The cost of local hardware is amortized if a whole team uses it instead of just 1 dev (GPUs are extremely underutilized if you launch just 1 generation stream). I'm not sure why everyone always assumes solo devs with Macs. We've just ordered a large datacenter-grade node for use by the whole dev team, and the calculations show that it's going to cost the same amount of money if we kept using AWS Bedrock (infosec reasons) for a couple years but... it gives us 100% privacy, we're immune to all the AI regulation dramas in the US/EU, all the random outages, and the developers won't have to think about token limits/weekly caps etc. ever again. And all that with a model which is Opus-grade

(it's not our first AI server, we already have experience deploying LLMs for our clients, so the numbers look solid)

Yes but unfortunately a lot of the discussion that people participate in, are not done from a corporate point of view, but from a normal consumer level.

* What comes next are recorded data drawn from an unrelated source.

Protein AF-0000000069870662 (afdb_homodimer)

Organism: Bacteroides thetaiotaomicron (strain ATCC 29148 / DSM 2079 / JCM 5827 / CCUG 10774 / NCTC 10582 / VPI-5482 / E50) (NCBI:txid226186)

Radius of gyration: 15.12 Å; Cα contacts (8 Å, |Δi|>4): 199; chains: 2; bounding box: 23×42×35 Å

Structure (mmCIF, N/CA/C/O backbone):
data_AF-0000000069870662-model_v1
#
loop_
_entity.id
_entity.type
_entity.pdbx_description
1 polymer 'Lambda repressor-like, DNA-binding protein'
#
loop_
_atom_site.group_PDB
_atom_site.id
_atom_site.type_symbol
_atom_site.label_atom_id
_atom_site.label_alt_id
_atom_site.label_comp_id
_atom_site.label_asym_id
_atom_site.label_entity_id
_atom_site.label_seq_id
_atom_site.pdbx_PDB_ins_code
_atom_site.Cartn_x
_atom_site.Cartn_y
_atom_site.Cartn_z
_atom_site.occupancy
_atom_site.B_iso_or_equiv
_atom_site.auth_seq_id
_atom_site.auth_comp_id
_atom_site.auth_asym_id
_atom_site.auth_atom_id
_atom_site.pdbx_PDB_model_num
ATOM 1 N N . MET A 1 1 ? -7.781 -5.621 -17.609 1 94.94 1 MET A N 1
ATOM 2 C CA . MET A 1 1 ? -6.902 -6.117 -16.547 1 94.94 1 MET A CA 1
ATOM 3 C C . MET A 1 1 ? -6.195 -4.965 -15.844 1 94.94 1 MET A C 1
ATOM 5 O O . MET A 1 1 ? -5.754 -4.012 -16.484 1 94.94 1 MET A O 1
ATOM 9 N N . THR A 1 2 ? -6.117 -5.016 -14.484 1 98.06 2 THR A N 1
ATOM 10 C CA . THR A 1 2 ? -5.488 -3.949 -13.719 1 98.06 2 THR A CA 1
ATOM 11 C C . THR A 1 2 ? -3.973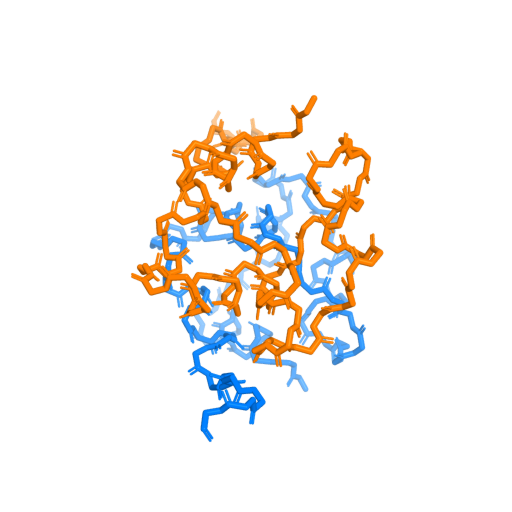 -3.975 -13.898 1 98.06 2 THR A C 1
ATOM 13 O O . THR A 1 2 ? -3.426 -4.914 -14.477 1 98.06 2 THR A O 1
ATOM 16 N N . ILE A 1 3 ? -3.311 -2.957 -13.398 1 98.25 3 ILE A N 1
ATOM 17 C CA . ILE A 1 3 ? -1.854 -2.891 -13.438 1 98.25 3 ILE A CA 1
ATOM 18 C C . ILE A 1 3 ? -1.263 -4.062 -12.664 1 98.25 3 ILE A C 1
ATOM 20 O O . ILE A 1 3 ? -0.33 -4.719 -13.125 1 98.25 3 ILE A O 1
ATOM 24 N N . LEU A 1 4 ? -1.846 -4.32 -11.5 1 98.62 4 LEU A N 1
ATOM 25 C CA . LEU A 1 4 ? -1.383 -5.457 -10.719 1 98.62 4 LEU A CA 1
ATOM 26 C C . LEU A 1 4 ? -1.59 -6.762 -11.477 1 98.62 4 LEU A C 1
ATOM 28 O O . LEU A 1 4 ? -0.695 -7.613 -11.516 1 98.62 4 LEU A O 1
ATOM 32 N N . GLY A 1 5 ? -2.791 -6.91 -12.023 1 98.44 5 GLY A N 1
ATOM 33 C CA . GLY A 1 5 ? -3.072 -8.109 -12.789 1 98.44 5 GLY A CA 1
ATOM 34 C C . GLY A 1 5 ? -2.068 -8.359 -13.898 1 98.44 5 GLY A C 1
ATOM 35 O O . GLY A 1 5 ? -1.588 -9.484 -14.07 1 98.44 5 GLY A O 1
ATOM 36 N N . LYS A 1 6 ? -1.78 -7.324 -14.656 1 98.31 6 LYS A N 1
ATOM 37 C CA . LYS A 1 6 ? -0.806 -7.422 -15.742 1 98.31 6 LYS A CA 1
ATOM 38 C C . LYS A 1 6 ? 0.573 -7.801 -15.211 1 98.31 6 LYS A C 1
ATOM 40 O O . LYS A 1 6 ? 1.257 -8.648 -15.789 1 98.31 6 LYS A O 1
ATOM 45 N N . TYR A 1 7 ? 0.967 -7.164 -14.102 1 98.44 7 TYR A N 1
ATOM 46 C CA . TYR A 1 7 ? 2.254 -7.438 -13.477 1 98.44 7 TYR A CA 1
ATOM 47 C C . TYR A 1 7 ? 2.367 -8.898 -13.07 1 98.44 7 TYR A C 1
ATOM 49 O O . TYR A 1 7 ? 3.379 -9.555 -13.344 1 98.44 7 TYR A O 1
ATOM 57 N N . LEU A 1 8 ? 1.358 -9.398 -12.43 1 98 8 LEU A N 1
ATOM 58 C CA . LEU A 1 8 ? 1.361 -10.789 -11.977 1 98 8 LEU A CA 1
ATOM 59 C C . LEU A 1 8 ? 1.368 -11.742 -13.164 1 98 8 LEU A C 1
ATOM 61 O O . LEU A 1 8 ? 2.068 -12.758 -13.148 1 98 8 LEU A O 1
ATOM 65 N N . SER A 1 9 ? 0.573 -11.453 -14.18 1 97.69 9 SER A N 1
ATOM 66 C CA . SER A 1 9 ? 0.512 -12.281 -15.383 1 97.69 9 SER A CA 1
ATOM 67 C C . SER A 1 9 ? 1.859 -12.32 -16.094 1 97.69 9 SER A C 1
ATOM 69 O O . SER A 1 9 ? 2.316 -13.391 -16.5 1 97.69 9 SER A O 1
ATOM 71 N N . GLU A 1 10 ? 2.461 -11.148 -16.25 1 97.5 10 GLU A N 1
ATOM 72 C CA . GLU A 1 10 ? 3.75 -11.047 -16.922 1 97.5 10 GLU A CA 1
ATOM 73 C C . GLU A 1 10 ? 4.816 -11.875 -16.203 1 97.5 10 GLU A C 1
ATOM 75 O O . GLU A 1 10 ? 5.723 -12.406 -16.844 1 97.5 10 GLU A O 1
ATOM 80 N N . LYS A 1 11 ? 4.68 -12.023 -14.938 1 96.69 11 LYS A N 1
ATOM 81 C CA . LYS A 1 11 ? 5.637 -12.781 -14.141 1 96.69 11 LYS A CA 1
ATOM 82 C C . LYS A 1 11 ? 5.203 -14.242 -14.008 1 96.69 11 LYS A C 1
ATOM 84 O O . LYS A 1 11 ? 5.828 -15.016 -13.281 1 96.69 11 LYS A O 1
ATOM 89 N N . SER A 1 12 ? 4.109 -14.594 -14.656 1 97.62 12 SER A N 1
ATOM 90 C CA . SER A 1 12 ? 3.576 -15.953 -14.664 1 97.62 12 SER A CA 1
ATOM 91 C C . SER A 1 12 ? 3.289 -16.438 -13.25 1 97.62 12 SER A C 1
ATOM 93 O O . SER A 1 12 ? 3.635 -17.578 -12.898 1 97.62 12 SER A O 1
ATOM 95 N N . ILE A 1 13 ? 2.738 -15.586 -12.539 1 96.81 13 ILE A N 1
ATOM 96 C CA . ILE A 1 13 ? 2.447 -15.898 -11.141 1 96.81 13 ILE A CA 1
ATOM 97 C C . ILE A 1 13 ? 1.201 -16.766 -11.055 1 96.81 13 ILE A C 1
ATOM 99 O O . ILE A 1 13 ? 0.212 -16.531 -11.75 1 96.81 13 ILE A O 1
ATOM 103 N N . ASN A 1 14 ? 1.303 -17.734 -10.203 1 96.56 14 ASN A N 1
ATOM 104 C CA . ASN A 1 14 ? 0.166 -18.594 -9.859 1 96.56 14 ASN A CA 1
ATOM 105 C C . ASN A 1 14 ? -0.604 -18.031 -8.664 1 96.56 14 ASN A C 1
ATOM 107 O O . ASN A 1 14 ? -0.144 -18.125 -7.523 1 96.56 14 ASN A O 1
ATOM 111 N N . LYS A 1 15 ? -1.859 -17.594 -8.938 1 96.62 15 LYS A N 1
ATOM 112 C CA . LYS A 1 15 ? -2.652 -16.938 -7.906 1 96.62 15 LYS A CA 1
ATOM 113 C C . LYS A 1 15 ? -2.996 -17.891 -6.773 1 96.62 15 LYS A C 1
ATOM 115 O O . LYS A 1 15 ? -3.105 -17.484 -5.617 1 96.62 15 LYS A O 1
ATOM 120 N N . ALA A 1 16 ? -3.105 -19.156 -7.105 1 96.88 16 ALA A N 1
ATOM 121 C CA . ALA A 1 16 ? -3.381 -20.141 -6.07 1 96.88 16 ALA A CA 1
ATOM 122 C C . ALA A 1 16 ? -2.232 -20.234 -5.066 1 96.88 16 ALA A C 1
ATOM 124 O O . ALA A 1 16 ? -2.459 -20.312 -3.859 1 96.88 16 ALA A O 1
ATOM 125 N N . ASP A 1 17 ? -1.071 -20.219 -5.582 1 97.19 17 ASP A N 1
ATOM 126 C CA . ASP A 1 17 ? 0.114 -20.25 -4.73 1 97.19 17 ASP A CA 1
ATOM 127 C C . ASP A 1 17 ? 0.217 -19 -3.873 1 97.19 17 ASP A C 1
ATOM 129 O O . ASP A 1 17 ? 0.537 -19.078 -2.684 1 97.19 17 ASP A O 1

And there is a lot of drama in those discussions. GLM 5.2 is a great model for corporations to run, but people only want to hear about running a 35B/27B or maybe a 120B model. And in that market, subscription services are simply way better value for money (take in account the privacy issues).

Everybody wants GPT 5.5/Opus 4.8 Max levels, on a budget that simply is not realistic. And GLM fit in that 4.8 medium/low level.

But then people do not want to be told that running a 750b model in Q2 or Q1 is just going to destroy the models accuracy. And that is still going to cost them 5k+ for that reduced model.

The whole local llm landscape from a consumer point of view, is just filled with odd people. lol.

Corporation really benefit from those models, because spending $90k on a server, is a deductible expense. And they are billed at token prices anyway from all the major providers. So its a even faster ROI on that hardware.

I am surprised that nobody figured out to make a business of selling leftover capacity from corporate llm installations, because there is easily 12h+ just wasted (unless its a large corp that has people in all timezones).

> GPUs are extremely underutilized if you launch just 1 generation stream

why is that? b/c the thing is waiting for the hoooman and idling? or some parallelizable interleaving steps?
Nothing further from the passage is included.